Problem to solve — Print the data below exactly, but only the lines from the one containing "ATOM 65 O O" down to the one containing "ATOM 80 O O", inclusive.

*** Extracted entries ***

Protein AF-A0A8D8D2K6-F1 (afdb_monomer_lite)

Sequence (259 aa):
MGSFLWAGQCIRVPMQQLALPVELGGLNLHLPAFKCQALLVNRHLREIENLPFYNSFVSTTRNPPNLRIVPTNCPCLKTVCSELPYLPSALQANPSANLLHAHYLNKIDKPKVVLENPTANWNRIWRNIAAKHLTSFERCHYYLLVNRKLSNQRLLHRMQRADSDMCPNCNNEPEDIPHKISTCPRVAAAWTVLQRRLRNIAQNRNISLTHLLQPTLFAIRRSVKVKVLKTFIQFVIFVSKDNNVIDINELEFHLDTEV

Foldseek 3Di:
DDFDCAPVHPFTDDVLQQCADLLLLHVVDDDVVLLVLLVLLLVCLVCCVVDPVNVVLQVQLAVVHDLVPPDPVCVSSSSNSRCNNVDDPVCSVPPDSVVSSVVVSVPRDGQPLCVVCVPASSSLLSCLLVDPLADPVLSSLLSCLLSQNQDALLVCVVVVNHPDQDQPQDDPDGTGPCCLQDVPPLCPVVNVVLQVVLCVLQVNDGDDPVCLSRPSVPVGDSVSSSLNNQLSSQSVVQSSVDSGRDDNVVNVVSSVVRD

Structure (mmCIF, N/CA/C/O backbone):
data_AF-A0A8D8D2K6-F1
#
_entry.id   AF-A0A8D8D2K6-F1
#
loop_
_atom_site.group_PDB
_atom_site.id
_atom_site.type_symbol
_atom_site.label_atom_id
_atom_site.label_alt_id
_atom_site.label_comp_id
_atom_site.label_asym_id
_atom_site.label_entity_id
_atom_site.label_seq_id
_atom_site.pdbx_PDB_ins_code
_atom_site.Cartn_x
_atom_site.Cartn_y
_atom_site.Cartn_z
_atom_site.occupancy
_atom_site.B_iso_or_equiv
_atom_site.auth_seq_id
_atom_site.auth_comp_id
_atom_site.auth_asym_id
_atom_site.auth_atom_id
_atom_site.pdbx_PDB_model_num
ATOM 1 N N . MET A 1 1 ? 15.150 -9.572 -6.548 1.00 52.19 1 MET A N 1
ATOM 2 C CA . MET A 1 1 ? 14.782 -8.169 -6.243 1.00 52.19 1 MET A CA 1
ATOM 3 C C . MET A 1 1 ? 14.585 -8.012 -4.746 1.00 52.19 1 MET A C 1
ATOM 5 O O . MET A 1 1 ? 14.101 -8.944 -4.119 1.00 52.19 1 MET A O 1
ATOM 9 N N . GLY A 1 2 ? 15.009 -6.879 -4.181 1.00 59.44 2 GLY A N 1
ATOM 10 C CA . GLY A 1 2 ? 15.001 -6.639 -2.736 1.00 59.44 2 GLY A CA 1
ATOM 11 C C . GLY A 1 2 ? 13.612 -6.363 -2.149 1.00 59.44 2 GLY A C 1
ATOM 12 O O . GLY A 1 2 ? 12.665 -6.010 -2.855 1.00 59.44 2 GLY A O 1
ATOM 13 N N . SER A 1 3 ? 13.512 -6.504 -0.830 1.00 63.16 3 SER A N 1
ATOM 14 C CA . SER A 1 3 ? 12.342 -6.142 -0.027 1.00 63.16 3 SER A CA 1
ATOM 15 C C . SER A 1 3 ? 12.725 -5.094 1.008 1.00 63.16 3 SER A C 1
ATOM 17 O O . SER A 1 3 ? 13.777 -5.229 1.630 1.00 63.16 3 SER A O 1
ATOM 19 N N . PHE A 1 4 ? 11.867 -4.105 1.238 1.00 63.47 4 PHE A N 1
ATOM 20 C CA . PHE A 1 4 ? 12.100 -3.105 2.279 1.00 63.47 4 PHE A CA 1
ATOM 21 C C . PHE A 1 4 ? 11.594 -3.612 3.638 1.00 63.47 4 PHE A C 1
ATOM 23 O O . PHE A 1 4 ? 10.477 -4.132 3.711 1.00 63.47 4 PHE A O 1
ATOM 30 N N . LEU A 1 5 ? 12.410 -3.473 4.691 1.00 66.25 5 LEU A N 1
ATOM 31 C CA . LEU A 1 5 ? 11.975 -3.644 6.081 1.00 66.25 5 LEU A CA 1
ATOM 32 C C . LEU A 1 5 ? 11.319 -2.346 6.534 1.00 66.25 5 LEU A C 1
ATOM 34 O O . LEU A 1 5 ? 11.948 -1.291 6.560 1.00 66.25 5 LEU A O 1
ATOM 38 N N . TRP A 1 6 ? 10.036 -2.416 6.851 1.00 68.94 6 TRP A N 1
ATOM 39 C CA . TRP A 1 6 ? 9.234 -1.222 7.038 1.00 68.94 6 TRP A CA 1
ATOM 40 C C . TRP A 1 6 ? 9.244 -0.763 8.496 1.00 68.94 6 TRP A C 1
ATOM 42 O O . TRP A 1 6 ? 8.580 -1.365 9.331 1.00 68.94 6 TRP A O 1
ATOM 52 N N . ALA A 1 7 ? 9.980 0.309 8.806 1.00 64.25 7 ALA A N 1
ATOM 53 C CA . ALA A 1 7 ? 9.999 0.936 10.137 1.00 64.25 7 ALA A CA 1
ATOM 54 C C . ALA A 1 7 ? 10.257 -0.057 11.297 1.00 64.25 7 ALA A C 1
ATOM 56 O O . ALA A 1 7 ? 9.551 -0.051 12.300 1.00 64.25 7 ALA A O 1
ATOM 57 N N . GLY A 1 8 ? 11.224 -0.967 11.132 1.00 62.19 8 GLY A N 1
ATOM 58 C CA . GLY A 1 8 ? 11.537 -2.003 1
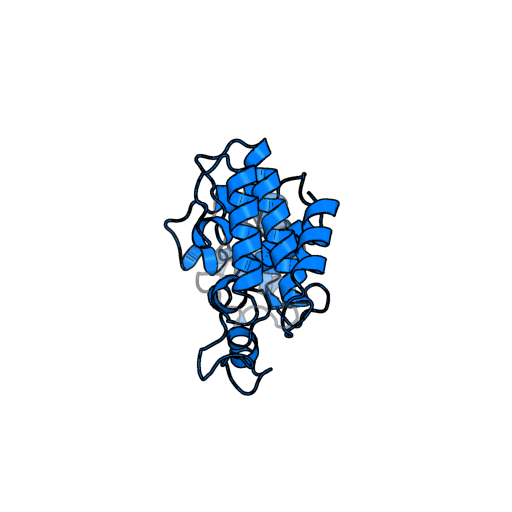2.129 1.00 62.19 8 GLY A CA 1
ATOM 59 C C . GLY A 1 8 ? 10.531 -3.160 12.187 1.00 62.19 8 GLY A C 1
ATOM 60 O O . GLY A 1 8 ? 10.788 -4.164 12.847 1.00 62.19 8 GLY A O 1
ATOM 61 N N . GLN A 1 9 ? 9.419 -3.085 11.449 1.00 69.25 9 GLN A N 1
ATOM 62 C CA . GLN A 1 9 ? 8.523 -4.218 11.281 1.00 69.25 9 GLN A CA 1
ATOM 63 C C . GLN A 1 9 ? 9.155 -5.244 10.346 1.00 69.25 9 GLN A C 1
ATOM 65 O O . GLN A 1 9 ? 9.725 -4.934 9.298 1.00 69.25 9 GLN A O 1
ATOM 70 N N . CYS A 1 10 ? 8.975 -6.512 10.696 1.00 68.69 10 CYS A N 1
ATOM 71 C CA . CYS A 1 10 ? 9.490 -7.643 9.933 1.00 68.69 10 CYS A CA 1
ATOM 72 C C . CYS A 1 10 ? 8.767 -7.865 8.593 1.00 68.69 10 CYS A C 1
ATOM 74 O O . CYS A 1 10 ? 9.040 -8.840 7.893 1.00 68.69 10 CYS A O 1
ATOM 76 N N . ILE A 1 11 ? 7.839 -6.976 8.240 1.00 78.06 11 ILE A N 1
ATOM 77 C CA . ILE A 1 11 ? 6.942 -7.088 7.101 1.00 78.06 11 ILE A CA 1
ATOM 78 C C . ILE A 1 11 ? 7.619 -6.510 5.865 1.00 78.06 11 ILE A C 1
ATOM 80 O O . ILE A 1 11 ? 8.131 -5.393 5.861 1.00 78.06 11 ILE A O 1
ATOM 84 N N . ARG A 1 12 ? 7.604 -7.306 4.797 1.00 79.19 12 ARG A N 1
ATOM 85 C CA . ARG A 1 12 ? 8.260 -6.995 3.530 1.00 79.19 12 ARG A CA 1
ATOM 86 C C . ARG A 1 12 ? 7.255 -6.449 2.521 1.00 79.19 12 ARG A C 1
ATOM 88 O O . ARG A 1 12 ? 6.246 -7.102 2.210 1.00 79.19 12 ARG A O 1
ATOM 95 N N . VAL A 1 13 ? 7.572 -5.279 1.969 1.00 83.12 13 VAL A N 1
ATOM 96 C CA . VAL A 1 13 ? 6.909 -4.722 0.780 1.00 83.12 13 VAL A CA 1
ATOM 97 C C . VAL A 1 13 ? 7.879 -4.808 -0.407 1.00 83.12 13 VAL A C 1
ATOM 99 O O . VAL A 1 13 ? 9.042 -4.413 -0.259 1.00 83.12 13 VAL A O 1
ATOM 102 N N . PRO A 1 14 ? 7.458 -5.355 -1.565 1.00 86.69 14 PRO A N 1
ATOM 103 C CA . PRO A 1 14 ? 8.312 -5.421 -2.749 1.00 86.69 14 PRO A CA 1
ATOM 104 C C . PRO A 1 14 ? 8.739 -4.025 -3.213 1.00 86.69 14 PRO A C 1
ATOM 106 O O . PRO A 1 14 ? 7.897 -3.137 -3.340 1.00 86.69 14 PRO A O 1
ATOM 109 N N . MET A 1 15 ? 10.024 -3.835 -3.533 1.00 87.00 15 MET A N 1
ATOM 110 C CA . MET A 1 15 ? 10.519 -2.538 -4.025 1.00 87.00 15 MET A CA 1
ATOM 111 C C . MET A 1 15 ? 9.800 -2.065 -5.293 1.00 87.00 15 MET A C 1
ATOM 113 O O . MET A 1 15 ? 9.548 -0.874 -5.437 1.00 87.00 15 MET A O 1
ATOM 117 N N . GLN A 1 16 ? 9.438 -2.989 -6.188 1.00 89.00 16 GLN A N 1
ATOM 118 C CA . GLN A 1 16 ? 8.681 -2.670 -7.401 1.00 89.00 16 GLN A CA 1
ATOM 119 C C . GLN A 1 16 ? 7.343 -2.003 -7.076 1.00 89.00 16 GLN A C 1
ATOM 121 O O . GLN A 1 16 ? 7.006 -0.985 -7.668 1.00 89.00 16 GLN A O 1
ATOM 126 N N . GLN A 1 17 ? 6.623 -2.515 -6.074 1.00 89.88 17 GLN A N 1
ATOM 127 C CA . GLN A 1 17 ? 5.365 -1.918 -5.637 1.00 89.88 17 GLN A CA 1
ATOM 128 C C . GLN A 1 17 ? 5.578 -0.483 -5.138 1.00 89.88 17 GLN A C 1
ATOM 130 O O . GLN A 1 17 ? 4.794 0.404 -5.454 1.00 89.88 17 GLN A O 1
ATOM 135 N N . LEU A 1 18 ? 6.655 -0.233 -4.389 1.00 89.31 18 LEU A N 1
ATOM 136 C CA . LEU A 1 18 ? 6.966 1.105 -3.876 1.00 89.31 18 LEU A CA 1
ATOM 137 C C . LEU A 1 18 ? 7.360 2.095 -4.978 1.00 89.31 18 LEU A C 1
ATOM 139 O O . LEU A 1 18 ? 7.223 3.304 -4.793 1.00 89.31 18 LEU A O 1
ATOM 143 N N . ALA A 1 19 ? 7.833 1.593 -6.115 1.00 90.56 19 ALA A N 1
ATOM 144 C CA . ALA A 1 19 ? 8.194 2.411 -7.261 1.00 90.56 19 ALA A CA 1
ATOM 145 C C . ALA A 1 19 ? 6.999 2.910 -8.068 1.00 90.56 19 ALA A C 1
ATOM 147 O O . ALA A 1 19 ? 7.130 3.864 -8.834 1.00 90.56 19 ALA A O 1
ATOM 148 N N . LEU A 1 20 ? 5.837 2.276 -7.899 1.00 90.69 20 LEU A N 1
ATOM 149 C CA . LEU A 1 20 ? 4.618 2.715 -8.555 1.00 90.69 20 LEU A CA 1
ATOM 150 C C . LEU A 1 20 ? 4.240 4.145 -8.122 1.00 90.69 20 LEU A C 1
ATOM 152 O O . LEU A 1 20 ? 4.560 4.578 -7.006 1.00 90.69 20 LEU A O 1
ATOM 156 N N . PRO A 1 21 ? 3.496 4.863 -8.976 1.00 89.38 21 PRO A N 1
ATOM 157 C CA . PRO A 1 21 ? 2.807 6.081 -8.590 1.00 89.38 21 PRO A CA 1
ATOM 158 C C . PRO A 1 21 ? 1.919 5.902 -7.366 1.00 89.38 21 PRO A C 1
ATOM 160 O O . PRO A 1 21 ? 1.368 4.823 -7.125 1.00 89.38 21 PRO A O 1
ATOM 163 N N . VAL A 1 22 ? 1.732 6.988 -6.615 1.00 88.00 22 VAL A N 1
ATOM 164 C CA . VAL A 1 22 ? 0.848 7.003 -5.441 1.00 88.00 22 VAL A CA 1
ATOM 165 C C . VAL A 1 22 ? -0.565 6.588 -5.836 1.00 88.00 22 VAL A C 1
ATOM 167 O O . VAL A 1 22 ? -1.176 5.782 -5.149 1.00 88.00 22 VAL A O 1
ATOM 170 N N . GLU A 1 23 ? -1.059 7.040 -6.986 1.00 87.69 23 GLU A N 1
ATOM 171 C CA . GLU A 1 23 ? -2.378 6.693 -7.523 1.00 87.69 23 GLU A CA 1
ATOM 172 C C . GLU A 1 23 ? -2.533 5.197 -7.815 1.00 87.69 23 GLU A C 1
ATOM 174 O O . GLU A 1 23 ? -3.657 4.708 -7.870 1.00 87.69 23 GLU A O 1
ATOM 179 N N . LEU A 1 24 ? -1.423 4.476 -7.981 1.00 88.44 24 LEU A N 1
ATOM 180 C CA . LEU A 1 24 ? -1.378 3.037 -8.232 1.00 88.44 24 LEU A CA 1
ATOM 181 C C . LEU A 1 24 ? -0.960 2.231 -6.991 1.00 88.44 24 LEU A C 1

*** End of Extracted entries ***

Result of the exercise —
ATOM 65 O O . GLN A 1 9 ? 9.725 -4.934 9.298 1.00 69.25 9 GLN A O 1
ATOM 70 N N . CYS A 1 10 ? 8.975 -6.512 10.696 1.00 68.69 10 CYS A N 1
ATOM 71 C CA . CYS A 1 10 ? 9.490 -7.643 9.933 1.00 68.69 10 CYS A CA 1
ATOM 72 C C . CYS A 1 10 ? 8.767 -7.865 8.593 1.00 68.69 10 CYS A C 1
ATOM 74 O O . CYS A 1 10 ? 9.040 -8.840 7.893 1.00 68.69 10 CYS A O 1
ATOM 76 N N . ILE A 1 11 ? 7.839 -6.976 8.240 1.00 78.06 11 ILE A N 1
ATOM 77 C CA . ILE A 1 11 ? 6.942 -7.088 7.101 1.00 78.06 11 ILE A CA 1
ATOM 78 C C . ILE A 1 11 ? 7.619 -6.510 5.865 1.00 78.06 11 ILE A C 1
ATOM 80 O O . ILE A 1 11 ? 8.131 -5.393 5.861 1.00 78.06 11 ILE A O 1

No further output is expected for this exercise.